Evaporative heat loss occurs when a wet surface comes into contact with the air. The presence of wet clothing increases this type of heat loss by five times the normal rate. For this reason, wet clothing should be promptly removed.

Warm Clothing
Warm Clothes

Passive rewarming techniques are used for patients with mild hypothermia. These interventions include dressing the patient in warm clothing, while allowing the patient to spontaneously rewarm.

Heated Blankets
Electric Heating Blanket

Heated blankets are used during active rewarming of hypothermic patients. Areas of the body that are in direct contact with the heated blanket should be frequently assessed for burns.

Warm IV Solutions
Warmed IV-stand

IV solutions can be warmed up to 98.6ºF (37ºC) when treating patients with moderate to severe hypothermia.

Heated Oxygen
Warmed O2-tank

Supplemental oxygen can be heated and humidified during active internal or core rewarming. For treatment of moderate to severe hypothermia, oxygen may be heated up to 111.2°F (44°C).

Warm Gastric Lavage
Warm Stomach Lava

Gastric lavage with warm fluids is another intervention that can be used to treat moderate to severe hypothermia.
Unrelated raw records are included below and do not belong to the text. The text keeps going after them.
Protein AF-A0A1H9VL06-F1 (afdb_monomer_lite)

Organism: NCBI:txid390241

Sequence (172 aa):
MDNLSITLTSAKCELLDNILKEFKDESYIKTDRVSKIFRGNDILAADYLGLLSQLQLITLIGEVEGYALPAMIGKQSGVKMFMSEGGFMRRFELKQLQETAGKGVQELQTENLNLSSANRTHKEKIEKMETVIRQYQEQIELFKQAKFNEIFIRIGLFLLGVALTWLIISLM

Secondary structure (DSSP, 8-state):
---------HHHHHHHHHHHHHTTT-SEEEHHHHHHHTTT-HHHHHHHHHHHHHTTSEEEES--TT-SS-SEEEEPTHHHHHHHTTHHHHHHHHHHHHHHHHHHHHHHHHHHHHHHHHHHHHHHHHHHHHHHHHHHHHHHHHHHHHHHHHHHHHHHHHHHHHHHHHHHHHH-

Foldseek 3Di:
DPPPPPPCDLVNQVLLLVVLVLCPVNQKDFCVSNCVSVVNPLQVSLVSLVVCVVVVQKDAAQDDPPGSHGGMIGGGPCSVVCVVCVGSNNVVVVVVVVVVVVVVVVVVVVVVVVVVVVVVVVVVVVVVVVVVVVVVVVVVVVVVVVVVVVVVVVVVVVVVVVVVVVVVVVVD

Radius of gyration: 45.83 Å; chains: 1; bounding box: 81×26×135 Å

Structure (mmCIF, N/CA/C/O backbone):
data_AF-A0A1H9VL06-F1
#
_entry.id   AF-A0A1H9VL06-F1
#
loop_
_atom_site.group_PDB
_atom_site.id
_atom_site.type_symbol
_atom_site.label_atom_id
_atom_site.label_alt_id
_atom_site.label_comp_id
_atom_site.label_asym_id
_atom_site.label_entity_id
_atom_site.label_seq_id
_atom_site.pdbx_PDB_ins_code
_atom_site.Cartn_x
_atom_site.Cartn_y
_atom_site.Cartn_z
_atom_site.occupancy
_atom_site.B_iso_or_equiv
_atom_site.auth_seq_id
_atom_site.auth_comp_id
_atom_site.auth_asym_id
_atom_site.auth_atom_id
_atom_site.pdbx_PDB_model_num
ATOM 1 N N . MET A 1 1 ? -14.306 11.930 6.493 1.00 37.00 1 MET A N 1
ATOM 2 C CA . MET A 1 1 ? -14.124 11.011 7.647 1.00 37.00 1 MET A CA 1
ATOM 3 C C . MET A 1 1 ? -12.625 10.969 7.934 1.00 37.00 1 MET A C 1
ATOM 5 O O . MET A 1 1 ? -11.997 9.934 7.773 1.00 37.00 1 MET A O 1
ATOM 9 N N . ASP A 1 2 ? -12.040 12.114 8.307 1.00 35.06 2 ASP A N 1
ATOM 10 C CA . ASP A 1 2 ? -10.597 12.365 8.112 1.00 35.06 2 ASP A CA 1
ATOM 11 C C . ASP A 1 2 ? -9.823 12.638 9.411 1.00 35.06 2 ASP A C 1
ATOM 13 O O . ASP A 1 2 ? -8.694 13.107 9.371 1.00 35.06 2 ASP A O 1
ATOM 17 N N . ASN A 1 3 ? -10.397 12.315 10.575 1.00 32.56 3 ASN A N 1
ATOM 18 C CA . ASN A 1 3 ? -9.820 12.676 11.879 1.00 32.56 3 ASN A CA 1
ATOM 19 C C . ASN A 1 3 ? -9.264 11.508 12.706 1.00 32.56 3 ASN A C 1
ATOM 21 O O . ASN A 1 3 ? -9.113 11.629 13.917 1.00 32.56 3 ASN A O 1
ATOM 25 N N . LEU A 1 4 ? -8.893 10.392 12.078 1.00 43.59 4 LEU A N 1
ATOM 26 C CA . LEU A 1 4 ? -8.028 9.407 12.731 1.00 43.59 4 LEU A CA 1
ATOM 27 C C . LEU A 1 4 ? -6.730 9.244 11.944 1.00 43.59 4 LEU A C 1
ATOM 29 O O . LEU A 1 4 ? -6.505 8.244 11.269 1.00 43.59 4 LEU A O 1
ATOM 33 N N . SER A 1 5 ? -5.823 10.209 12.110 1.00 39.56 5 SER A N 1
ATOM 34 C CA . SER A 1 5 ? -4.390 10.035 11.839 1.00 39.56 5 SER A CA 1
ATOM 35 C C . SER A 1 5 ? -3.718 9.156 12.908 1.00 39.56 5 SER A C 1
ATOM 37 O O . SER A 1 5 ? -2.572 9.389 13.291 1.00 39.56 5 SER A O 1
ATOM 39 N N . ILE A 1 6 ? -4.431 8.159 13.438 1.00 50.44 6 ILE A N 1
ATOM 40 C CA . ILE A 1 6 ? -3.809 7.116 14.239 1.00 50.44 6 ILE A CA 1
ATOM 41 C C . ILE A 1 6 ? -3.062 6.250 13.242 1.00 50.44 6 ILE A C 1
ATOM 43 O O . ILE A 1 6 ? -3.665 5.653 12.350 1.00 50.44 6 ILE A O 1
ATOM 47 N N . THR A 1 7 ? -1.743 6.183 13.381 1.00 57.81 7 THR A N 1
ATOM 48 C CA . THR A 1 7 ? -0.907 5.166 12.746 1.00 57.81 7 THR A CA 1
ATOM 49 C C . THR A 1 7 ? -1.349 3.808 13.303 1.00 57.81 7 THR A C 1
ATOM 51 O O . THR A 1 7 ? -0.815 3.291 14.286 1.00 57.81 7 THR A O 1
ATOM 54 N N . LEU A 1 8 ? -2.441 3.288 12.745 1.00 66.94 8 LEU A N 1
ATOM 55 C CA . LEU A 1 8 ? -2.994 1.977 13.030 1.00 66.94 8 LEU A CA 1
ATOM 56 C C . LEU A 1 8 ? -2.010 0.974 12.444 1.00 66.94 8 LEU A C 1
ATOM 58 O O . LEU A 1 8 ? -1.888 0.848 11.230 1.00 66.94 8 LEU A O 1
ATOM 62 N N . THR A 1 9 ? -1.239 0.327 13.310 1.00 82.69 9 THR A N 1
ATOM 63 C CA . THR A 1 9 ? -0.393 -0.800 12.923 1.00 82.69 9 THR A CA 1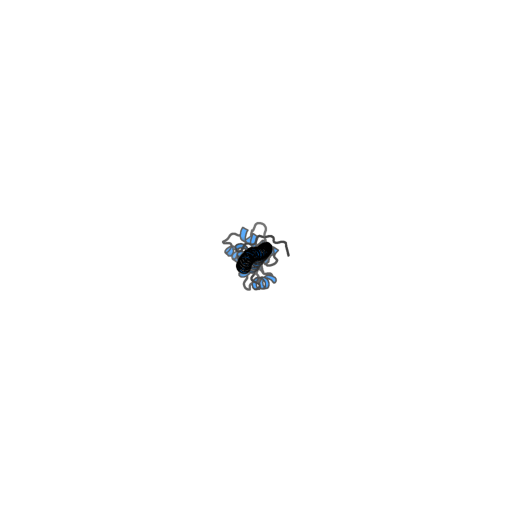
ATOM 64 C C . THR A 1 9 ? -1.247 -2.062 12.836 1.00 82.69 9 THR A C 1
ATOM 66 O O . THR A 1 9 ? -2.301 -2.139 13.468 1.00 82.69 9 THR A O 1
ATOM 69 N N . SER A 1 10 ? -0.768 -3.078 12.113 1.00 83.19 10 SER A N 1
ATOM 70 C CA . SER A 1 10 ? -1.447 -4.382 12.024 1.00 83.19 10 SER A CA 1
ATOM 71 C C . SER A 1 10 ? -1.817 -4.934 13.411 1.00 83.19 10 SER A C 1
ATOM 73 O O . SER A 1 10 ? -2.980 -5.222 13.673 1.00 83.19 10 SER A O 1
ATOM 75 N N . ALA A 1 11 ? -0.868 -4.927 14.356 1.00 85.25 11 ALA A N 1
ATOM 76 C CA . ALA A 1 11 ? -1.106 -5.387 15.726 1.00 85.25 11 ALA A CA 1
ATOM 77 C C . ALA A 1 11 ? -2.207 -4.595 16.462 1.00 85.25 11 ALA A C 1
ATOM 79 O O . ALA A 1 11 ? -2.993 -5.175 17.207 1.00 85.25 11 ALA A O 1
ATOM 80 N N . LYS A 1 12 ? -2.303 -3.273 16.244 1.00 86.62 12 LYS A N 1
ATOM 81 C CA . LYS A 1 12 ? -3.381 -2.453 16.823 1.00 86.62 12 LYS A CA 1
ATOM 82 C C . LYS A 1 12 ? -4.740 -2.838 16.238 1.00 86.62 12 LYS A C 1
ATOM 84 O O .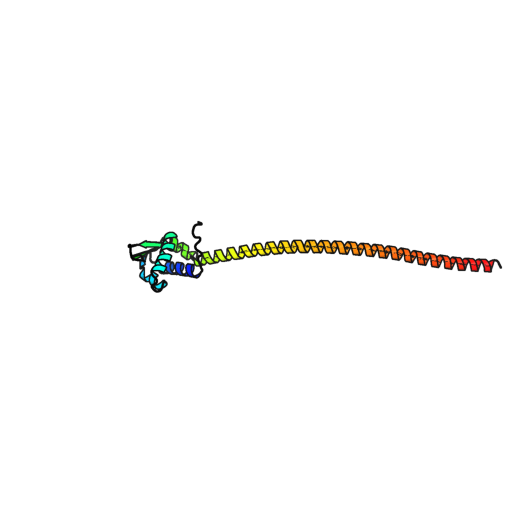 LYS A 1 12 ? -5.692 -3.008 16.993 1.00 86.62 12 LYS A O 1
ATOM 89 N N . CYS A 1 13 ? -4.824 -2.992 14.917 1.00 88.12 13 CYS A N 1
ATOM 90 C CA . CYS A 1 13 ? -6.049 -3.419 14.238 1.00 88.12 13 CYS A CA 1
ATOM 91 C C . CYS A 1 13 ? -6.510 -4.797 14.716 1.00 88.12 13 CYS A C 1
ATOM 93 O O . CYS A 1 13 ? -7.690 -4.985 14.989 1.00 88.12 13 CYS A O 1
ATOM 95 N N . GLU A 1 14 ? -5.576 -5.736 14.871 1.00 89.75 14 GLU A N 1
ATOM 96 C CA . GLU A 1 14 ? -5.870 -7.081 15.359 1.00 89.75 14 GLU A CA 1
ATOM 97 C C . GLU A 1 14 ? -6.457 -7.053 16.774 1.00 89.75 14 GLU A C 1
ATOM 99 O O . GLU A 1 14 ? -7.474 -7.692 17.034 1.00 89.75 14 GLU A O 1
ATOM 104 N N . LEU A 1 15 ? -5.860 -6.276 17.683 1.00 91.12 15 LEU A N 1
ATOM 105 C CA . LEU A 1 15 ? -6.366 -6.129 19.047 1.00 91.12 15 LEU A CA 1
ATOM 106 C C . LEU A 1 15 ? -7.764 -5.499 19.076 1.00 91.12 15 LEU A C 1
ATOM 108 O O . LEU A 1 15 ? -8.631 -6.002 19.787 1.00 91.12 15 LEU A O 1
ATOM 112 N N . LEU A 1 16 ? -8.013 -4.455 18.279 1.00 92.19 16 LEU A N 1
ATOM 113 C CA . LEU A 1 16 ? -9.342 -3.842 18.156 1.00 92.19 16 LEU A CA 1
ATOM 114 C C . LEU A 1 16 ? -10.381 -4.849 17.641 1.00 92.19 16 LEU A C 1
ATOM 116 O O . LEU A 1 16 ? -11.458 -4.977 18.224 1.00 92.19 16 LEU A O 1
ATOM 120 N N . ASP A 1 17 ? -10.042 -5.611 16.600 1.00 92.00 17 ASP A N 1
ATOM 121 C CA . ASP A 1 17 ? -10.915 -6.654 16.058 1.00 92.00 17 ASP A CA 1
ATOM 122 C C . ASP A 1 17 ? -11.160 -7.774 17.080 1.00 92.00 17 ASP A C 1
ATOM 124 O O . ASP A 1 17 ? -12.273 -8.289 17.172 1.00 92.00 17 ASP A O 1
ATOM 128 N N . ASN A 1 18 ? -10.158 -8.143 17.882 1.00 92.50 18 ASN A N 1
ATOM 129 C CA . ASN A 1 18 ? -10.296 -9.162 18.924 1.00 92.50 18 ASN A CA 1
ATOM 130 C C . ASN A 1 18 ? -11.260 -8.724 20.034 1.00 92.50 18 ASN A C 1
ATOM 132 O O . ASN A 1 18 ? -12.087 -9.528 20.462 1.00 92.50 18 ASN A O 1
ATOM 136 N N . ILE A 1 19 ? -11.237 -7.449 20.438 1.00 92.19 19 ILE A N 1
ATOM 137 C CA . ILE A 1 19 ? -12.223 -6.899 21.383 1.00 92.19 19 ILE A CA 1
ATOM 138 C C . ILE A 1 19 ? -13.637 -6.999 20.801 1.00 92.19 19 ILE A C 1
ATOM 140 O O . ILE A 1 19 ? -14.561 -7.434 21.484 1.00 92.19 19 ILE A O 1
ATOM 144 N N . LEU A 1 20 ? -13.822 -6.634 19.530 1.00 92.06 20 LEU A N 1
ATOM 145 C CA . LEU A 1 20 ? -15.137 -6.698 18.886 1.00 92.06 20 LEU A CA 1
ATOM 146 C C . LEU A 1 20 ? -15.634 -8.140 18.708 1.00 92.06 20 LEU A C 1
ATOM 148 O O . LEU A 1 20 ? -16.834 -8.396 18.828 1.00 92.06 20 LEU A O 1
ATOM 152 N N . LYS A 1 21 ? -14.731 -9.099 18.477 1.00 92.00 21 LYS A N 1
ATOM 153 C CA . LYS A 1 21 ? -15.059 -10.533 18.395 1.00 92.00 21 LYS A CA 1
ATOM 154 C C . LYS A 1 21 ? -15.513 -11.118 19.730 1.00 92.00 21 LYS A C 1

A nasogastric tube is used to give warm fluids to the patient, warming their internal organs.

Warm Trunk BEFORE Extremities
Warming Trunk Before Limbs

It is important to remember that the patient’s trunk should be warmed first before the extremities. This pattern of rewarming reduces the risk of afterdrop or a further decrease in body temperature due to rewarming efforts. Afterdrop occurs when cold peripheral blood returns to the central (core) circulation that can lead to rewarming shock characterized by hypotension and arrhythmias.